Meckel syndrome (MKS) is a rare, lethal autosomal recessive ciliopathy characterized by occipital encephalocele, polycystic kidneys, postaxial polydactyly, liver fibrosis and central nervous system malformations. The primary cilium is disrupted, leading to multisystem dysfunction. Biallelic variants in TMEM231 impair ciliary structure and function in affected fetuses.

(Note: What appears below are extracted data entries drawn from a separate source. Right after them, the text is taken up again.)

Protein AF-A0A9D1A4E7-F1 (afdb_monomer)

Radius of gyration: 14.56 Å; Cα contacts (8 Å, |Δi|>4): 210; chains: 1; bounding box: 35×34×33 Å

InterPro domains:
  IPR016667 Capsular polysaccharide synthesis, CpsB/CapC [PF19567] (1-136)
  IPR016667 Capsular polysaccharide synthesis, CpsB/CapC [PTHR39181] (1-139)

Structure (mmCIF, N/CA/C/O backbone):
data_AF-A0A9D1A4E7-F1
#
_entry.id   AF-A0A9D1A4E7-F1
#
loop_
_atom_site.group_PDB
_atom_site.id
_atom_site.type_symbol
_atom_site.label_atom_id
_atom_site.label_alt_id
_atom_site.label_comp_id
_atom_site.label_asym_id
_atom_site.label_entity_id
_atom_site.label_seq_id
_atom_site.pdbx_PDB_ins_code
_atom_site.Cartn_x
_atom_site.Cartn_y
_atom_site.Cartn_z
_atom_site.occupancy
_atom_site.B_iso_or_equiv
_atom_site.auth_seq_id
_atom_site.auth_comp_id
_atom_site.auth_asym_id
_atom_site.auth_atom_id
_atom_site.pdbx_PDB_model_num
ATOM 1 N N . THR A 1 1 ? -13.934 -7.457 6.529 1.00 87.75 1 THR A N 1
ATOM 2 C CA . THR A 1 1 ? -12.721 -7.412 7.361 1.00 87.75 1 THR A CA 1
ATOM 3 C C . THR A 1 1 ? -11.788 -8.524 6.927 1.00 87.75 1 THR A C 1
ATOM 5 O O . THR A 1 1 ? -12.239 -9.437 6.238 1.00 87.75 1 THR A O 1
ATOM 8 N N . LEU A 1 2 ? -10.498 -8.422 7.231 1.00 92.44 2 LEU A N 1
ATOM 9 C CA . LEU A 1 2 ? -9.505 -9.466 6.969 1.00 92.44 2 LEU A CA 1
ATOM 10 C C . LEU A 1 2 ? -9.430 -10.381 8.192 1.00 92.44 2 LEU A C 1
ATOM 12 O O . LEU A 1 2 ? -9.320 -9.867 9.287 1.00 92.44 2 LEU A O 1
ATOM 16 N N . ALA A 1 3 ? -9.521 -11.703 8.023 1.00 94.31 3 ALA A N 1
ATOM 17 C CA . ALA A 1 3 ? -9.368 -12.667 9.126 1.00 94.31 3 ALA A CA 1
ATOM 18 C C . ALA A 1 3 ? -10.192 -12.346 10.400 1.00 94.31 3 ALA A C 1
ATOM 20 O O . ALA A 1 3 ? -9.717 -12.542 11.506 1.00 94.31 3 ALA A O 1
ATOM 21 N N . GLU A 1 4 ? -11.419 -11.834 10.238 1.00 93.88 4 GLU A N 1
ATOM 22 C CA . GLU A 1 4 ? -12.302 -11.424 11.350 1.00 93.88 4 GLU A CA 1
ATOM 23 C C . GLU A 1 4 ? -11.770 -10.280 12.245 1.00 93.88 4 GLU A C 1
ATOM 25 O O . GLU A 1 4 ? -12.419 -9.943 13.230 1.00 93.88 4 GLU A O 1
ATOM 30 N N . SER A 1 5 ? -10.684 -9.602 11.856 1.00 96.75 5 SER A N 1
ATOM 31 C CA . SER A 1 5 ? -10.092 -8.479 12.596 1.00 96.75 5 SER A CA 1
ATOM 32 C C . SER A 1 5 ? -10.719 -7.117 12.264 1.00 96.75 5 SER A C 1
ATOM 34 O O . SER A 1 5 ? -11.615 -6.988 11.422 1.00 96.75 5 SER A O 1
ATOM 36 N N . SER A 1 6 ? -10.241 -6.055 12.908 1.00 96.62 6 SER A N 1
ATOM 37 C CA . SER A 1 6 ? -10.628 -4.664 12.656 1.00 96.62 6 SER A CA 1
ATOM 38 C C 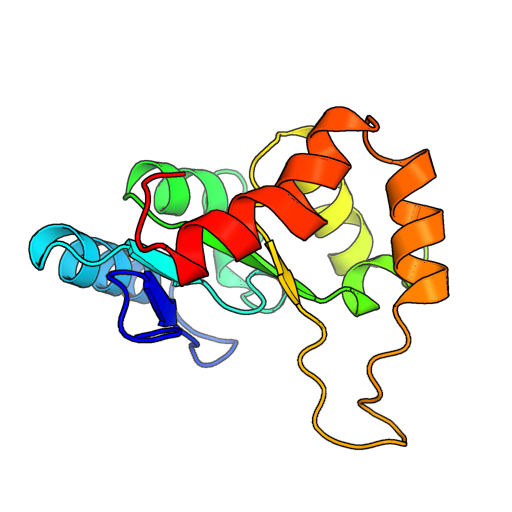. SER A 1 6 ? -10.066 -4.093 11.340 1.00 96.62 6 SER A C 1
ATOM 40 O O . SER A 1 6 ? -10.447 -2.997 10.913 1.00 96.62 6 SER A O 1
ATOM 42 N N . TYR A 1 7 ? -9.224 -4.845 10.628 1.00 98.31 7 TYR A N 1
ATOM 43 C CA . TYR A 1 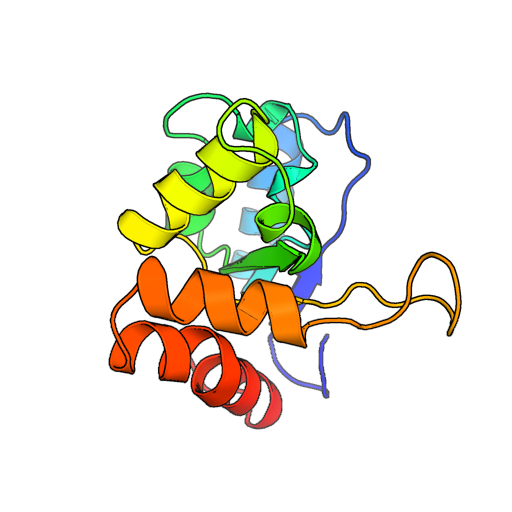7 ? -8.639 -4.435 9.355 1.00 98.31 7 TYR A CA 1
ATOM 44 C C . TYR A 1 7 ? -9.611 -4.636 8.187 1.00 98.31 7 TYR A C 1
ATOM 46 O O . TYR A 1 7 ? -10.218 -5.699 8.006 1.00 98.31 7 TYR A O 1
ATOM 54 N N . VAL A 1 8 ? -9.745 -3.624 7.326 1.00 97.75 8 VAL A N 1
ATOM 55 C CA . VAL A 1 8 ? -10.630 -3.669 6.151 1.00 97.75 8 VAL A CA 1
ATOM 56 C C . VAL A 1 8 ? -9.852 -3.357 4.879 1.00 97.75 8 VAL A C 1
ATOM 58 O O . VAL A 1 8 ? -9.532 -2.200 4.605 1.00 97.75 8 VAL A O 1
ATOM 61 N N . LEU A 1 9 ? -9.607 -4.385 4.060 1.00 97.50 9 LEU A N 1
ATOM 62 C CA . LEU A 1 9 ? -9.066 -4.199 2.714 1.00 97.50 9 LEU A CA 1
ATOM 63 C C . LEU A 1 9 ? -10.076 -3.432 1.855 1.00 97.50 9 LEU A C 1
ATOM 65 O O . LEU A 1 9 ? -11.190 -3.897 1.616 1.00 97.50 9 LEU A O 1
ATOM 69 N N . THR A 1 10 ? -9.679 -2.239 1.430 1.00 97.19 10 THR A N 1
ATOM 70 C CA . THR A 1 10 ? -10.533 -1.269 0.751 1.00 97.19 10 THR A CA 1
ATOM 71 C C . THR A 1 10 ? -9.969 -0.980 -0.631 1.00 97.19 10 THR A C 1
ATOM 73 O O . THR A 1 10 ? -8.886 -0.409 -0.770 1.00 97.19 10 THR A O 1
ATOM 76 N N . GLU A 1 11 ? -10.726 -1.360 -1.655 1.00 95.75 11 GLU A N 1
ATOM 77 C CA . GLU A 1 11 ? -10.411 -1.106 -3.058 1.00 95.75 11 GLU A CA 1
ATOM 78 C C . GLU A 1 11 ? -11.361 -0.054 -3.641 1.00 95.75 11 GLU A C 1
ATOM 80 O O . GLU A 1 11 ? -12.550 -0.007 -3.313 1.00 95.75 11 GLU A O 1
ATOM 85 N N . PHE A 1 12 ? -10.837 0.785 -4.533 1.00 95.06 12 PHE A N 1
ATOM 86 C CA . PHE A 1 12 ? -11.616 1.755 -5.293 1.00 95.06 12 PHE A CA 1
ATOM 87 C C . PHE A 1 12 ? -11.441 1.537 -6.793 1.00 95.06 12 PHE A C 1
ATOM 89 O O . PHE A 1 12 ? -10.486 0.917 -7.256 1.00 95.06 12 PHE A O 1
ATOM 96 N N . TYR A 1 13 ? -12.325 2.143 -7.583 1.00 93.19 13 TYR A N 1
ATOM 97 C CA . TYR A 1 13 ? -12.050 2.320 -9.003 1.00 93.19 13 TYR A CA 1
ATOM 98 C C . TYR A 1 13 ? -10.795 3.190 -9.204 1.00 93.19 13 TYR A C 1
ATOM 100 O O . TYR A 1 13 ? -10.583 4.163 -8.485 1.00 93.19 13 TYR A O 1
ATOM 108 N N . THR A 1 14 ? -9.976 2.888 -10.214 1.00 91.69 14 THR A N 1
ATOM 109 C CA . THR A 1 14 ? -8.664 3.535 -10.431 1.00 91.69 14 THR A CA 1
ATOM 110 C C . THR A 1 14 ? -8.731 5.057 -10.610 1.00 91.69 14 THR A C 1
ATOM 112 O O . THR A 1 14 ? -7.783 5.764 -10.265 1.00 91.69 14 THR A O 1
ATOM 115 N N . GLY A 1 15 ? -9.854 5.568 -11.124 1.00 93.00 15 GLY A N 1
ATOM 116 C CA . GLY A 1 15 ? -10.137 6.996 -11.296 1.00 93.00 15 GLY A CA 1
ATOM 117 C C . GLY A 1 15 ? -10.828 7.677 -10.109 1.00 93.00 15 GLY A C 1
ATOM 118 O O . GLY A 1 15 ? -11.369 8.765 -10.290 1.00 93.00 15 GLY A O 1
ATOM 119 N N . VAL A 1 16 ? -10.867 7.048 -8.930 1.00 96.94 16 VAL A N 1
ATOM 120 C CA . VAL A 1 16 ? -11.471 7.620 -7.715 1.00 96.94 16 VAL A CA 1
ATOM 121 C C . VAL A 1 16 ? -10.861 8.979 -7.364 1.00 96.94 16 VAL A C 1
ATOM 123 O O . VAL A 1 16 ? -9.649 9.196 -7.482 1.00 96.94 16 VAL A O 1
ATOM 126 N N . SER A 1 17 ? -11.694 9.915 -6.910 1.00 97.62 17 SER A N 1
ATOM 127 C CA . SER A 1 17 ? -11.191 11.207 -6.451 1.00 97.62 17 SER A CA 1
ATOM 128 C C . SER A 1 17 ? -10.532 11.089 -5.075 1.00 97.62 17 SER A C 1
ATOM 130 O O . SER A 1 17 ? -10.958 10.312 -4.223 1.00 97.62 17 SER A O 1
ATOM 132 N N . PHE A 1 18 ? -9.527 11.928 -4.810 1.00 98.00 18 PHE A N 1
ATOM 133 C CA . PHE A 1 18 ? -8.862 11.953 -3.502 1.00 98.00 18 PHE A CA 1
ATOM 134 C C . PHE A 1 18 ? -9.855 12.157 -2.343 1.00 98.00 18 PHE A C 1
ATOM 136 O O . PHE A 1 18 ? -9.796 11.465 -1.331 1.00 98.00 18 PHE A O 1
ATOM 143 N N . LYS A 1 19 ? -10.829 13.056 -2.531 1.00 97.94 19 LYS A N 1
ATOM 144 C CA . LYS A 1 19 ? -11.875 13.361 -1.544 1.00 97.94 19 LYS A CA 1
ATOM 145 C C . LYS A 1 19 ? -12.738 12.143 -1.204 1.00 97.94 19 LYS A C 1
ATOM 147 O O . LYS A 1 19 ? -13.242 12.029 -0.089 1.00 97.94 19 LYS A O 1
ATOM 152 N N . GLU A 1 20 ? -12.954 11.244 -2.159 1.00 97.88 20 GLU A N 1
ATOM 153 C CA . GLU A 1 20 ? -13.693 10.008 -1.911 1.00 97.88 20 GLU A CA 1
ATOM 154 C C . GLU A 1 20 ? -12.877 9.017 -1.089 1.00 97.88 20 GLU A C 1
ATOM 156 O O . GLU A 1 20 ? -13.432 8.462 -0.138 1.00 97.88 20 GLU A O 1
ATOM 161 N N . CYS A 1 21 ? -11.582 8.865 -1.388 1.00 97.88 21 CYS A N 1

Genetic evidence for TMEM231 emerged in 2013 when exome sequencing in two consanguineous families identified homozygous splice (c.439-1G>C) and missense (c.664G>T (p.Val222Phe)) mutations leading to transcript degradation and classic MKS features (PMID:23349226). A long-read sequencing study confirmed compound heterozygosity including a splice donor variant c.929+1A>G and an exon 4 deletion in a third family (PMID:31663672). More recently, novel splice site variants c.583-1G>C and c.583-2_588delinsTCCTCCC were reported in a nonconsanguineous fetus with intrauterine death, expanding the allelic spectrum (PMID:37736303).

Overall, 4 unrelated probands across three families demonstrate autosomal recessive inheritance with biallelic loss-of-function and hypomorphic alleles (PMID:23349226; PMID:31663672; PMID:37736303). Variant classes include canonical splice site (e.g., c.583-1G>C), frameshift (p.Val70fs), nonsense (p.Gln127Ter) and missense (p.Val222Phe) changes.

Functional assays show that splice site variants cause exon skipping and reduced TMEM231 transcript levels by qRT-PCR, and immunofluorescence reveals near absence of primary cilia in patient kidney tissue (PMID:37736303). In the original MKS families, the splice mutation led to complete mutant transcript degradation in vitro, confirming loss-of-function as the disease mechanism (PMID:23349226).

No studies dispute this association; all reported variants segregate with disease in parental carriers, and functional data are concordant with the human phenotype. TMEM231 deficiency causes defective ciliogenesis through haploinsufficiency of essential ciliary proteins.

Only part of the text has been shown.